La capacità del cervello di modificarsi è infinita, affermano oggi gli scienziati. La capacità di apprendere per il sistema nervoso è illimitata, scriveva Moshe Feldenkrais nel tardo Novecento. Attraverso il corpo, concreto e immediato nelle sue risposte in relazione agli stimoli sensoriali e motori dell’ambiente in cui agisce, possiamo stimolare il sistema nervoso in questo processo di apprendimento e miglioramento delle funzioni. Non attraverso scorciatoie o deleghe: ognuno con i propri tempi, i propri limiti, le fragilità, le proprie abilità e potenzialità e ognuno diventando responsabile di se stesso, laddove i limiti anziché essere ostacoli o fonte di frustrazione, diventano i veri punti di forza per il cambiamento.
Il Metodo Feldenkrais non insegna nulla, né esercizi né tecniche e tantomeno dà risposte. E’ piuttosto un “processo di indagine” affinché ognuno, nel proprio sentire, trovi le proprie risposte. Una lezione data a un adolescente con scoliosi, a un anziano con il Parkinson o a un cantante che vuole migliorare l’uso della voce avranno ovviamente obiettivi e risposte diverse, ma ognuno di loro apprenderà come continuare ad apprendere e quindi a migliorare.

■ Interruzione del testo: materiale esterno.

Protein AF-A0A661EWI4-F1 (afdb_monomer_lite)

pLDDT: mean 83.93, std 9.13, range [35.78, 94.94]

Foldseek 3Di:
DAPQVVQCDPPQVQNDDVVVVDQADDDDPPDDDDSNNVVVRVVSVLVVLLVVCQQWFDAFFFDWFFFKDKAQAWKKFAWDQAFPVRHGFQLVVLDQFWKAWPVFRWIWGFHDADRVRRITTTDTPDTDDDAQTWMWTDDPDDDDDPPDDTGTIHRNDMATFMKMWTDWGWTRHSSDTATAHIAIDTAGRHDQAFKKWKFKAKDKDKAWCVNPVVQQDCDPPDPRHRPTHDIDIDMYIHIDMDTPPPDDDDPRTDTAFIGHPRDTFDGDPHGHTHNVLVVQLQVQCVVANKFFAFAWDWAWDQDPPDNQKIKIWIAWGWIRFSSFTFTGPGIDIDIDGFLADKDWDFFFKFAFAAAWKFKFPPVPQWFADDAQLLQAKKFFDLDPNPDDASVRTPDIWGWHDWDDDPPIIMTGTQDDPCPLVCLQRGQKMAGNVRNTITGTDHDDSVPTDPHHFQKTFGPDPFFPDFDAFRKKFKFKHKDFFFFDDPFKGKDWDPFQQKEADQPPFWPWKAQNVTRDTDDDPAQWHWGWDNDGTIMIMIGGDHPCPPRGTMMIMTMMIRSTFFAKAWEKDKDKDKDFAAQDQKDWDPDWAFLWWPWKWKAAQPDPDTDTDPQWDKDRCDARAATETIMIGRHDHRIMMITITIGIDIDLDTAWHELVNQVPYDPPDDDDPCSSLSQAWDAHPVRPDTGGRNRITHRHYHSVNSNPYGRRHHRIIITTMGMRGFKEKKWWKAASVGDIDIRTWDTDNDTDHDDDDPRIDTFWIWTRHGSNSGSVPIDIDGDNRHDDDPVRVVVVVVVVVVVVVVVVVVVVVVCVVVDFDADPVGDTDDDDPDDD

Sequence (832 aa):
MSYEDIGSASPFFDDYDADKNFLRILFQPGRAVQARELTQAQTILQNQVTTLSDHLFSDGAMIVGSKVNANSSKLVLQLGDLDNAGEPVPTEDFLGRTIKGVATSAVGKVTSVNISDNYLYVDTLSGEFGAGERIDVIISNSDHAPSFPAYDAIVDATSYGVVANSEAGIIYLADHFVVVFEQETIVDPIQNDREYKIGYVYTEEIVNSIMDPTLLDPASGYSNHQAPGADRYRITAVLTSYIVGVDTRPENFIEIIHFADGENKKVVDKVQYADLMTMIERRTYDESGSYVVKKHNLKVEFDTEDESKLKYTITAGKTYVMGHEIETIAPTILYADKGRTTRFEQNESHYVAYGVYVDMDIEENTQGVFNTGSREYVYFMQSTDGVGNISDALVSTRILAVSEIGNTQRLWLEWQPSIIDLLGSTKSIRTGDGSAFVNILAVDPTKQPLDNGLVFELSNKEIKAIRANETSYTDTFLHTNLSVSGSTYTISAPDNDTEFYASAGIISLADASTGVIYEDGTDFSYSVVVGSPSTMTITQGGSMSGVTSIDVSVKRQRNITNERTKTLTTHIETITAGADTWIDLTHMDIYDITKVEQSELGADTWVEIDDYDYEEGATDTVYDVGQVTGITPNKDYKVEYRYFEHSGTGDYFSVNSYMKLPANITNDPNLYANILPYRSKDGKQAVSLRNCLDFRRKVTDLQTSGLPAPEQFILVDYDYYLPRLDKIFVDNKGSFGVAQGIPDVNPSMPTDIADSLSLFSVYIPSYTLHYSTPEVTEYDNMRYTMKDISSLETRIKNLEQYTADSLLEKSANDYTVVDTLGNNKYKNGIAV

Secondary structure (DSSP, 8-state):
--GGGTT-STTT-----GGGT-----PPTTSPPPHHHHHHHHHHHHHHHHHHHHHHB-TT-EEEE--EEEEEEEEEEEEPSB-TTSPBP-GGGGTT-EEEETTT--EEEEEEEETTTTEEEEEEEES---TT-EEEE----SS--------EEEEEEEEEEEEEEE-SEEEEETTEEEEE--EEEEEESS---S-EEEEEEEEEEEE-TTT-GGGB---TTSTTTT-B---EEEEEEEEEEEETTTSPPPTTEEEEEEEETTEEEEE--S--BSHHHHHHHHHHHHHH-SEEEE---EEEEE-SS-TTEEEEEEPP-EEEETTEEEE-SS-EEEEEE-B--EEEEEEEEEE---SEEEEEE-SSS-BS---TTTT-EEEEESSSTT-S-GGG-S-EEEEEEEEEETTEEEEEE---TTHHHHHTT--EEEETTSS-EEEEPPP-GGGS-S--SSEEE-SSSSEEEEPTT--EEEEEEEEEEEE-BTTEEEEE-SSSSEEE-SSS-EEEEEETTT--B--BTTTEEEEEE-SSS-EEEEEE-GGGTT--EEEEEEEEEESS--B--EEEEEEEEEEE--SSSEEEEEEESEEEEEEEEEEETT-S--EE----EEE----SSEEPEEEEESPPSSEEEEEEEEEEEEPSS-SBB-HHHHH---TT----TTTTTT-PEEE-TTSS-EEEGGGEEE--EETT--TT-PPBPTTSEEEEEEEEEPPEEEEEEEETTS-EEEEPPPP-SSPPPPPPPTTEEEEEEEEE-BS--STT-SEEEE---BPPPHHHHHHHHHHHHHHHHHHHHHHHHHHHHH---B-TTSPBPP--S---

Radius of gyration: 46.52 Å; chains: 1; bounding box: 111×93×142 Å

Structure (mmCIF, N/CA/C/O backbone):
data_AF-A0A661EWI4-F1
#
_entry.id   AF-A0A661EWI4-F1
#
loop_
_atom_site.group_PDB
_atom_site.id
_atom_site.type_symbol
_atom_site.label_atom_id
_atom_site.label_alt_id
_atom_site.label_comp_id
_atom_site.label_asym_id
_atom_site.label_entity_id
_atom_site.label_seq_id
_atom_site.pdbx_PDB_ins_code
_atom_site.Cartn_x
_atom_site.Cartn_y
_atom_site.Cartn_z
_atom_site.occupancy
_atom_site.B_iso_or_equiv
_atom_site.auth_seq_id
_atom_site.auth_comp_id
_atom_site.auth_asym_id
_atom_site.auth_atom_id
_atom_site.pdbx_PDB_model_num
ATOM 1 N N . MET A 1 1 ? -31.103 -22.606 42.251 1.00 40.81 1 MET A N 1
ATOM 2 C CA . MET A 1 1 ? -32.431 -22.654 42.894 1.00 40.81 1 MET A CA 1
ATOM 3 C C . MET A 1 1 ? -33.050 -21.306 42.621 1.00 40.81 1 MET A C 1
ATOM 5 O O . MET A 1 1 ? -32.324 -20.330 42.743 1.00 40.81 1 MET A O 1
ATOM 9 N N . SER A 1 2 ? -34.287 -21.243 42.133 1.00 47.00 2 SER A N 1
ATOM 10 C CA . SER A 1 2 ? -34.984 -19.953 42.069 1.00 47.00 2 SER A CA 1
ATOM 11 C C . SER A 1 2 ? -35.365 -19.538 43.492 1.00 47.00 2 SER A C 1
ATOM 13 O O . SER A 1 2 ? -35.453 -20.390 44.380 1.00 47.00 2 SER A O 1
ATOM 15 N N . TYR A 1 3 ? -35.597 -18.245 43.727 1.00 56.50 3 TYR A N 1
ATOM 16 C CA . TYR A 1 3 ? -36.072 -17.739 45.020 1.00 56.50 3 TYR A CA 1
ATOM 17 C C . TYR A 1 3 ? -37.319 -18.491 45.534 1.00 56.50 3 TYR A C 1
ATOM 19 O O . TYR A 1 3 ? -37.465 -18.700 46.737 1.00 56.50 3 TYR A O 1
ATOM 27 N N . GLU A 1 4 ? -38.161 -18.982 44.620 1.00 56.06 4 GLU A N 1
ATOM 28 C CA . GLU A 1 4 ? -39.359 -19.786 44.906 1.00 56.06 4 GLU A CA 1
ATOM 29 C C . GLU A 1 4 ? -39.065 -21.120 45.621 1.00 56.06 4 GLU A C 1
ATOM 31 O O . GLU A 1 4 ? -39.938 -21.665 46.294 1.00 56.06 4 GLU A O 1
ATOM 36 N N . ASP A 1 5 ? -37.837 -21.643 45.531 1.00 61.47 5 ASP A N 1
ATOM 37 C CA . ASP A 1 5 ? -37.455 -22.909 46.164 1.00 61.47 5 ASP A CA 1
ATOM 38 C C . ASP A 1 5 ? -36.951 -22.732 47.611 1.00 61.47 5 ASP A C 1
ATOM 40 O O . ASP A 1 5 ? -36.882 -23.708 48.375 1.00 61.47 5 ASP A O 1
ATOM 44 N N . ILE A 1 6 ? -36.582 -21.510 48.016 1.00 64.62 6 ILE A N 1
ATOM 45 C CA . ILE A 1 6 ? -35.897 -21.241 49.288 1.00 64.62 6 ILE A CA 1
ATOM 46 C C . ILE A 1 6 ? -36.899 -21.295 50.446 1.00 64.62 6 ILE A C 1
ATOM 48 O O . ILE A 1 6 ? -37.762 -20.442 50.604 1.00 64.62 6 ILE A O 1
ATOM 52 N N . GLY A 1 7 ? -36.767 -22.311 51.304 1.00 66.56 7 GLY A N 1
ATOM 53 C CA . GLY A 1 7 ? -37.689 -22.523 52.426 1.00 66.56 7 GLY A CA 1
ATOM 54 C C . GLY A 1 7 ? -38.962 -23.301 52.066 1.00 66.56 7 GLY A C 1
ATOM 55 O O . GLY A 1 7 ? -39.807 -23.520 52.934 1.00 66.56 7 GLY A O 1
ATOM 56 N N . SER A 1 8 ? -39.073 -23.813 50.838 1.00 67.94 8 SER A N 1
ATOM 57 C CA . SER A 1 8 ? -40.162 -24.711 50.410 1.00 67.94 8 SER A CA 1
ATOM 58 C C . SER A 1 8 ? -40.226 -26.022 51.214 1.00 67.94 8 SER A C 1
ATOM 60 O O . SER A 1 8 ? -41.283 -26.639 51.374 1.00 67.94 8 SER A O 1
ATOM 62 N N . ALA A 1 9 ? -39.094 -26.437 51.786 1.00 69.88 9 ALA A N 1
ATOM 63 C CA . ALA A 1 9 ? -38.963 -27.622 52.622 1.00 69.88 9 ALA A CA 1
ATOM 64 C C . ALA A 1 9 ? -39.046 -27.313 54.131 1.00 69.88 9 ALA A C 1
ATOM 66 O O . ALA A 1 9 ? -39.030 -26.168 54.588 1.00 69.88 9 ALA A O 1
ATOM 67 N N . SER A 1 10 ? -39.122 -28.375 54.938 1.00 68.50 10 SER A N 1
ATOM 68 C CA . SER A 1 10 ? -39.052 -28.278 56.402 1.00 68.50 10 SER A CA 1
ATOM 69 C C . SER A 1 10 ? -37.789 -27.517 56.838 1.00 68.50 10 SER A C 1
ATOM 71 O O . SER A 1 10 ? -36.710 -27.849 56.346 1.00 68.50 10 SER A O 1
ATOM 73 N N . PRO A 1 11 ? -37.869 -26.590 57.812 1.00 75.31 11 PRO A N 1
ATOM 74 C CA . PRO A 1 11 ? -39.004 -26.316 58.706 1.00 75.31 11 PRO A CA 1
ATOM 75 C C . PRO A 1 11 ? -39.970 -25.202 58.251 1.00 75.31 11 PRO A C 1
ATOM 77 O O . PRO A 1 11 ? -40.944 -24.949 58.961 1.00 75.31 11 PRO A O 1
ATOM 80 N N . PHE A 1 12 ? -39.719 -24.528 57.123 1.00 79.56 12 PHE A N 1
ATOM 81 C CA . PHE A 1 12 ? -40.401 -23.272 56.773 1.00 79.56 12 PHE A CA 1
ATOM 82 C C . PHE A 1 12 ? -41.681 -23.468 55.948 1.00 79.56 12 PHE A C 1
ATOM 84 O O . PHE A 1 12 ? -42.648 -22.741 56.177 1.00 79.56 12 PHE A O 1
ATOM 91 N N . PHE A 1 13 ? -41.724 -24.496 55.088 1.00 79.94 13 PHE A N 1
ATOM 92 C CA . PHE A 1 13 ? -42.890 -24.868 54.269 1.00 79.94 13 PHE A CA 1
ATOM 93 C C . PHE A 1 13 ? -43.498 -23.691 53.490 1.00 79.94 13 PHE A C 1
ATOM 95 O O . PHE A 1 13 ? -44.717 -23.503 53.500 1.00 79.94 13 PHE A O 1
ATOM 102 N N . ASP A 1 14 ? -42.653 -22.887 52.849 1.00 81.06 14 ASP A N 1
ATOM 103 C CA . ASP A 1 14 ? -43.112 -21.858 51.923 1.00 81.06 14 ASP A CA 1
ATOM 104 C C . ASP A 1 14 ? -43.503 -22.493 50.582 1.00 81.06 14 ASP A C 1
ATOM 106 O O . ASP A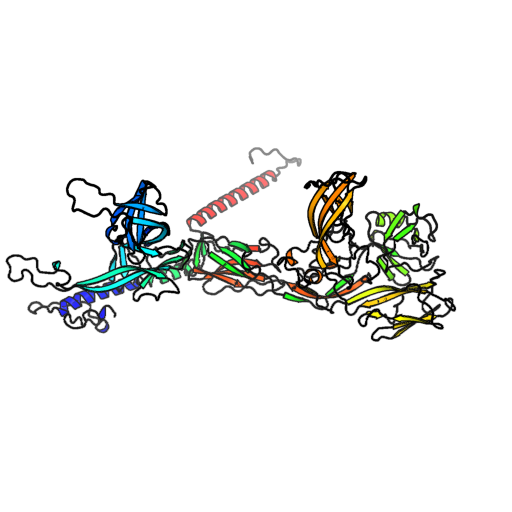 1 14 ? -42.694 -22.640 49.675 1.00 81.06 14 ASP A O 1
ATOM 110 N N . ASP A 1 15 ? -44.749 -22.958 50.486 1.00 81.06 15 ASP A N 1
ATOM 111 C CA . ASP A 1 15 ? -45.334 -23.563 49.284 1.00 81.06 15 ASP A CA 1
ATOM 112 C C . ASP A 1 15 ? -46.066 -22.532 48.407 1.00 81.06 15 ASP A C 1
ATOM 114 O O . ASP A 1 15 ? -47.101 -22.838 47.797 1.00 81.06 15 ASP A O 1
ATOM 118 N N . TYR A 1 16 ? -45.560 -21.293 48.376 1.00 83.31 16 TYR A N 1
ATOM 119 C CA . TYR A 1 16 ? -46.034 -20.285 47.437 1.00 83.31 16 TYR A CA 1
ATOM 120 C C . TYR A 1 16 ? -45.906 -20.792 45.995 1.00 83.31 16 TYR A C 1
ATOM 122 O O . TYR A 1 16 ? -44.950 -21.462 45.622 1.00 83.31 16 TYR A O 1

Nelle lezioni collettive di Consapevolezza Attraverso il Movimento e in quelle individuali di Integrazione Funzionale si impara a osservare ed esplorare se stessi in termini di propriocezione, interocezione e cinestesi per un viaggio verso l’autoconsapevolezza. Il tutto in modo giocoso, curioso, esplorativo, senza imposizioni, senza nessun senso di giudizio o competizione. Si impara a sentire le proprie emozioni nella loro fisicità, a percepirsi nella relazione spazio-temporale attraverso stimoli senso-motori, chiarendo l’immagine di sé nella mappa corticale. Ne consegue un ampliamento delle possibilità di movimento, in senso fisico, ma anche intellettivo e si abbandonano gli automatismi e le forme-pensiero che dettano a livello inconscio scelte e azioni.
Sentirsi significa esistere: sentire la vita che scorre dentro di noi e la vita attorno a noi, in un processo in divenire, in cui siamo interi e presenti.